Aim of the exercise: With the pictures left aside, write out exactly the lines of the listing below from the line with "ATOM 26 C C" to the line with "ATOM 40 O O", both included, and only those.

Records supplied:

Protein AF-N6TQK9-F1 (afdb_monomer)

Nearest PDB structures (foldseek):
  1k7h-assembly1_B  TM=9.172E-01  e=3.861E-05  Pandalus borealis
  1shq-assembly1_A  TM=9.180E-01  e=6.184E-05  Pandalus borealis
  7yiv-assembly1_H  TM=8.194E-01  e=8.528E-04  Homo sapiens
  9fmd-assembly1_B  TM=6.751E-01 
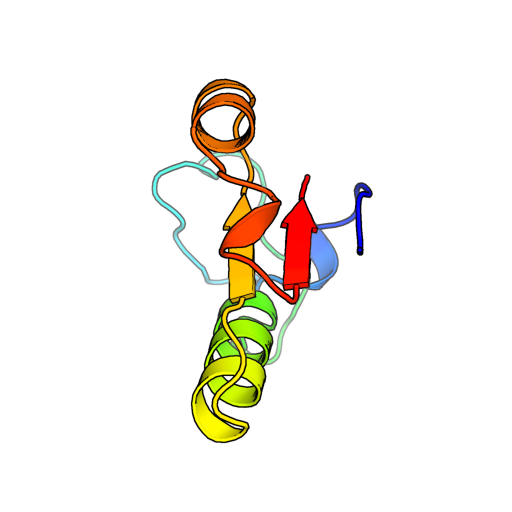 e=8.029E+00  Homo sapiens

Secondary structure (DSSP, 8-state):
-EE-S-GGGTSBTT---TT-TT----BSS---HHHHHHHHHHHTT--EEEE-SHHHHTT--TTT-SEEEE-

pLDDT: mean 74.09, std 10.7, range [50.62, 88.62]

Radius of gyration: 12.85 Å; Cα contacts (8 Å, |Δi|>4): 100; chains: 1; bounding box: 26×25×33 Å

Structure (mmCIF, N/CA/C/O backbone):
data_AF-N6TQK9-F1
#
_entry.id   AF-N6TQK9-F1
#
loop_
_atom_site.group_PDB
_atom_site.id
_atom_site.type_symbol
_atom_site.label_atom_id
_atom_site.label_alt_id
_atom_site.label_comp_id
_atom_site.label_asym_id
_atom_site.label_entity_id
_atom_site.label_seq_id
_atom_site.pdbx_PDB_ins_code
_atom_site.Cartn_x
_atom_site.Cartn_y
_atom_site.Cartn_z
_atom_site.occupancy
_atom_site.B_iso_or_equiv
_atom_site.auth_seq_id
_atom_site.auth_comp_id
_atom_site.auth_asym_id
_atom_site.auth_atom_id
_atom_site.pdbx_PDB_model_num
ATOM 1 N N . VAL A 1 1 ? 0.936 -4.064 9.681 1.00 59.78 1 VAL A N 1
ATOM 2 C CA . VAL A 1 1 ? 1.476 -2.913 8.921 1.00 59.78 1 VAL A CA 1
ATOM 3 C C . VAL A 1 1 ? 2.602 -3.411 8.024 1.00 59.78 1 VAL A C 1
ATOM 5 O O . VAL A 1 1 ? 3.470 -4.114 8.524 1.00 59.78 1 VAL A O 1
ATOM 8 N N . LEU A 1 2 ? 2.549 -3.132 6.718 1.00 64.38 2 LEU A N 1
ATOM 9 C CA . LEU A 1 2 ? 3.605 -3.468 5.752 1.00 64.38 2 LEU A CA 1
ATOM 10 C C . LEU A 1 2 ? 4.204 -2.155 5.248 1.00 64.38 2 LEU A C 1
ATOM 12 O O . LEU A 1 2 ? 3.576 -1.449 4.464 1.00 64.38 2 LEU A O 1
ATOM 16 N N . LEU A 1 3 ? 5.396 -1.822 5.737 1.00 61.03 3 LEU A N 1
ATOM 17 C CA . LEU A 1 3 ? 6.160 -0.650 5.315 1.00 61.03 3 LEU A CA 1
ATOM 18 C C . LEU A 1 3 ? 7.489 -1.148 4.766 1.00 61.03 3 LEU A C 1
ATOM 20 O O . LEU A 1 3 ? 8.249 -1.804 5.478 1.00 61.03 3 LEU A O 1
ATOM 24 N N . GLY A 1 4 ? 7.747 -0.893 3.489 1.00 62.66 4 GLY A N 1
ATOM 25 C CA . GLY A 1 4 ? 8.970 -1.355 2.853 1.00 62.66 4 GLY A CA 1
ATOM 26 C C . GLY A 1 4 ? 9.048 -1.028 1.369 1.00 62.66 4 GLY A C 1
ATOM 27 O O . GLY A 1 4 ? 8.058 -0.730 0.703 1.00 62.66 4 GLY A O 1
ATOM 28 N N . GLY A 1 5 ? 10.266 -1.109 0.833 1.00 65.88 5 GLY A N 1
ATOM 29 C CA . GLY A 1 5 ? 10.518 -0.972 -0.599 1.00 65.88 5 GLY A CA 1
ATOM 30 C C . GLY A 1 5 ? 9.987 -2.155 -1.423 1.00 65.88 5 GLY A C 1
ATOM 31 O O . GLY A 1 5 ? 9.296 -3.0
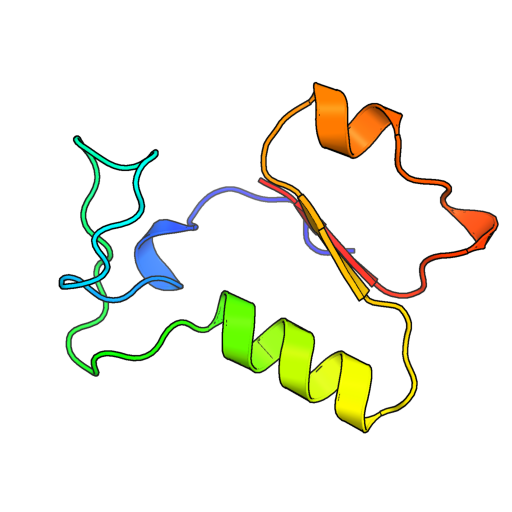43 -0.939 1.00 65.88 5 GLY A O 1
ATOM 32 N N . GLY A 1 6 ? 10.332 -2.202 -2.714 1.00 68.62 6 GLY A N 1
ATOM 33 C CA . GLY A 1 6 ? 10.021 -3.365 -3.563 1.00 68.62 6 GLY A CA 1
ATOM 34 C C . GLY A 1 6 ? 8.696 -3.305 -4.334 1.00 68.62 6 GLY A C 1
ATOM 35 O O . GLY A 1 6 ? 8.360 -4.282 -5.003 1.00 68.62 6 GLY A O 1
ATOM 36 N N . ARG A 1 7 ? 8.011 -2.148 -4.353 1.00 69.69 7 ARG A N 1
ATOM 37 C CA . ARG A 1 7 ? 6.780 -1.866 -5.137 1.00 69.69 7 ARG A CA 1
ATOM 38 C C . ARG A 1 7 ? 6.820 -2.384 -6.584 1.00 69.69 7 ARG A C 1
ATOM 40 O O . ARG A 1 7 ? 5.802 -2.814 -7.112 1.00 69.69 7 ARG A O 1
ATOM 47 N N . ARG A 1 8 ? 7.996 -2.416 -7.223 1.00 69.12 8 ARG A N 1
ATOM 48 C CA . ARG A 1 8 ? 8.165 -2.927 -8.597 1.00 69.12 8 ARG A CA 1
ATOM 49 C C . ARG A 1 8 ? 7.755 -4.400 -8.767 1.00 69.12 8 ARG A C 1
ATOM 51 O O . ARG A 1 8 ? 7.388 -4.782 -9.868 1.00 69.12 8 ARG A O 1
ATOM 58 N N . HIS A 1 9 ? 7.786 -5.222 -7.715 1.00 71.88 9 HIS A N 1
ATOM 59 C CA . HIS A 1 9 ? 7.331 -6.626 -7.767 1.00 71.88 9 HIS A CA 1
ATOM 60 C C . HIS A 1 9 ? 5.805 -6.777 -7.660 1.00 71.88 9 HIS A C 1
ATOM 62 O O . HIS A 1 9 ? 5.262 -7.849 -7.929 1.00 71.88 9 HIS A O 1
ATOM 68 N N . TRP A 1 10 ? 5.117 -5.705 -7.271 1.00 72.44 10 TRP A N 1
ATOM 69 C CA . TRP A 1 10 ? 3.673 -5.672 -7.060 1.00 72.44 10 TRP A CA 1
ATOM 70 C C . TRP A 1 10 ? 2.925 -5.094 -8.262 1.00 72.44 10 TRP A C 1
ATOM 72 O O . TRP A 1 10 ? 1.721 -5.291 -8.380 1.00 72.44 10 TRP A O 1
ATOM 82 N N . LEU A 1 11 ? 3.643 -4.427 -9.169 1.00 72.69 11 LEU A N 1
ATOM 83 C CA . LEU A 1 11 ? 3.092 -3.790 -10.360 1.00 72.69 11 LEU A CA 1
ATOM 84 C C . LEU A 1 11 ? 3.404 -4.591 -11.633 1.00 72.69 11 LEU A C 1
ATOM 86 O O . LEU A 1 11 ? 4.503 -5.154 -11.749 1.00 72.69 11 LEU A O 1
ATOM 90 N N . PRO A 1 12 ? 2.489 -4.605 -12.614 1.00 71.00 12 PRO A N 1
ATOM 91 C CA . PRO A 1 12 ? 2.751 -5.194 -13.912 1.00 71.00 12 PRO A CA 1
ATOM 92 C C . PRO A 1 12 ? 3.619 -4.287 -14.776 1.00 71.00 12 PRO A C 1
ATOM 94 O O . PRO A 1 12 ? 3.626 -3.067 -14.627 1.00 71.00 12 PRO A O 1
ATOM 97 N N . LYS A 1 13 ? 4.352 -4.901 -15.705 1.00 65.19 13 LYS A N 1
ATOM 98 C CA . LYS A 1 13 ? 5.274 -4.211 -16.615 1.00 65.19 13 LYS A CA 1
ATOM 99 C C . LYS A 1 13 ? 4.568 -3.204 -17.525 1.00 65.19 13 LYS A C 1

Answer section:
ATOM 26 C C . GLY A 1 4 ? 9.048 -1.028 1.369 1.00 62.66 4 GLY A C 1
ATOM 27 O O . GLY A 1 4 ? 8.058 -0.730 0.703 1.00 62.66 4 GLY A O 1
ATOM 28 N N . GLY A 1 5 ? 10.266 -1.109 0.833 1.00 65.88 5 GLY A N 1
ATOM 29 C CA . GLY A 1 5 ? 10.518 -0.972 -0.599 1.00 65.88 5 GLY A CA 1
ATOM 30 C C . GLY A 1 5 ? 9.987 -2.155 -1.423 1.00 65.88 5 GLY A C 1
ATOM 31 O O . GLY A 1 5 ? 9.296 -3.0
43 -0.939 1.00 65.88 5 GLY A O 1
ATOM 32 N N . GLY A 1 6 ? 10.332 -2.202 -2.714 1.00 68.62 6 GLY A N 1
ATOM 33 C CA . GLY A 1 6 ? 10.021 -3.365 -3.563 1.00 68.62 6 GLY A CA 1
ATOM 34 C C . GLY A 1 6 ? 8.696 -3.305 -4.334 1.00 68.62 6 GLY A C 1
ATOM 35 O O . GLY A 1 6 ? 8.360 -4.282 -5.003 1.00 68.62 6 GLY A O 1
ATOM 36 N N . ARG A 1 7 ? 8.011 -2.148 -4.353 1.00 69.69 7 ARG A N 1
ATOM 37 C CA . ARG A 1 7 ? 6.780 -1.866 -5.137 1.00 69.69 7 ARG A CA 1
ATOM 38 C C . ARG A 1 7 ? 6.820 -2.384 -6.584 1.00 69.69 7 ARG A C 1
ATOM 40 O O . ARG A 1 7 ? 5.802 -2.814 -7.112 1.00 69.69 7 ARG A O 1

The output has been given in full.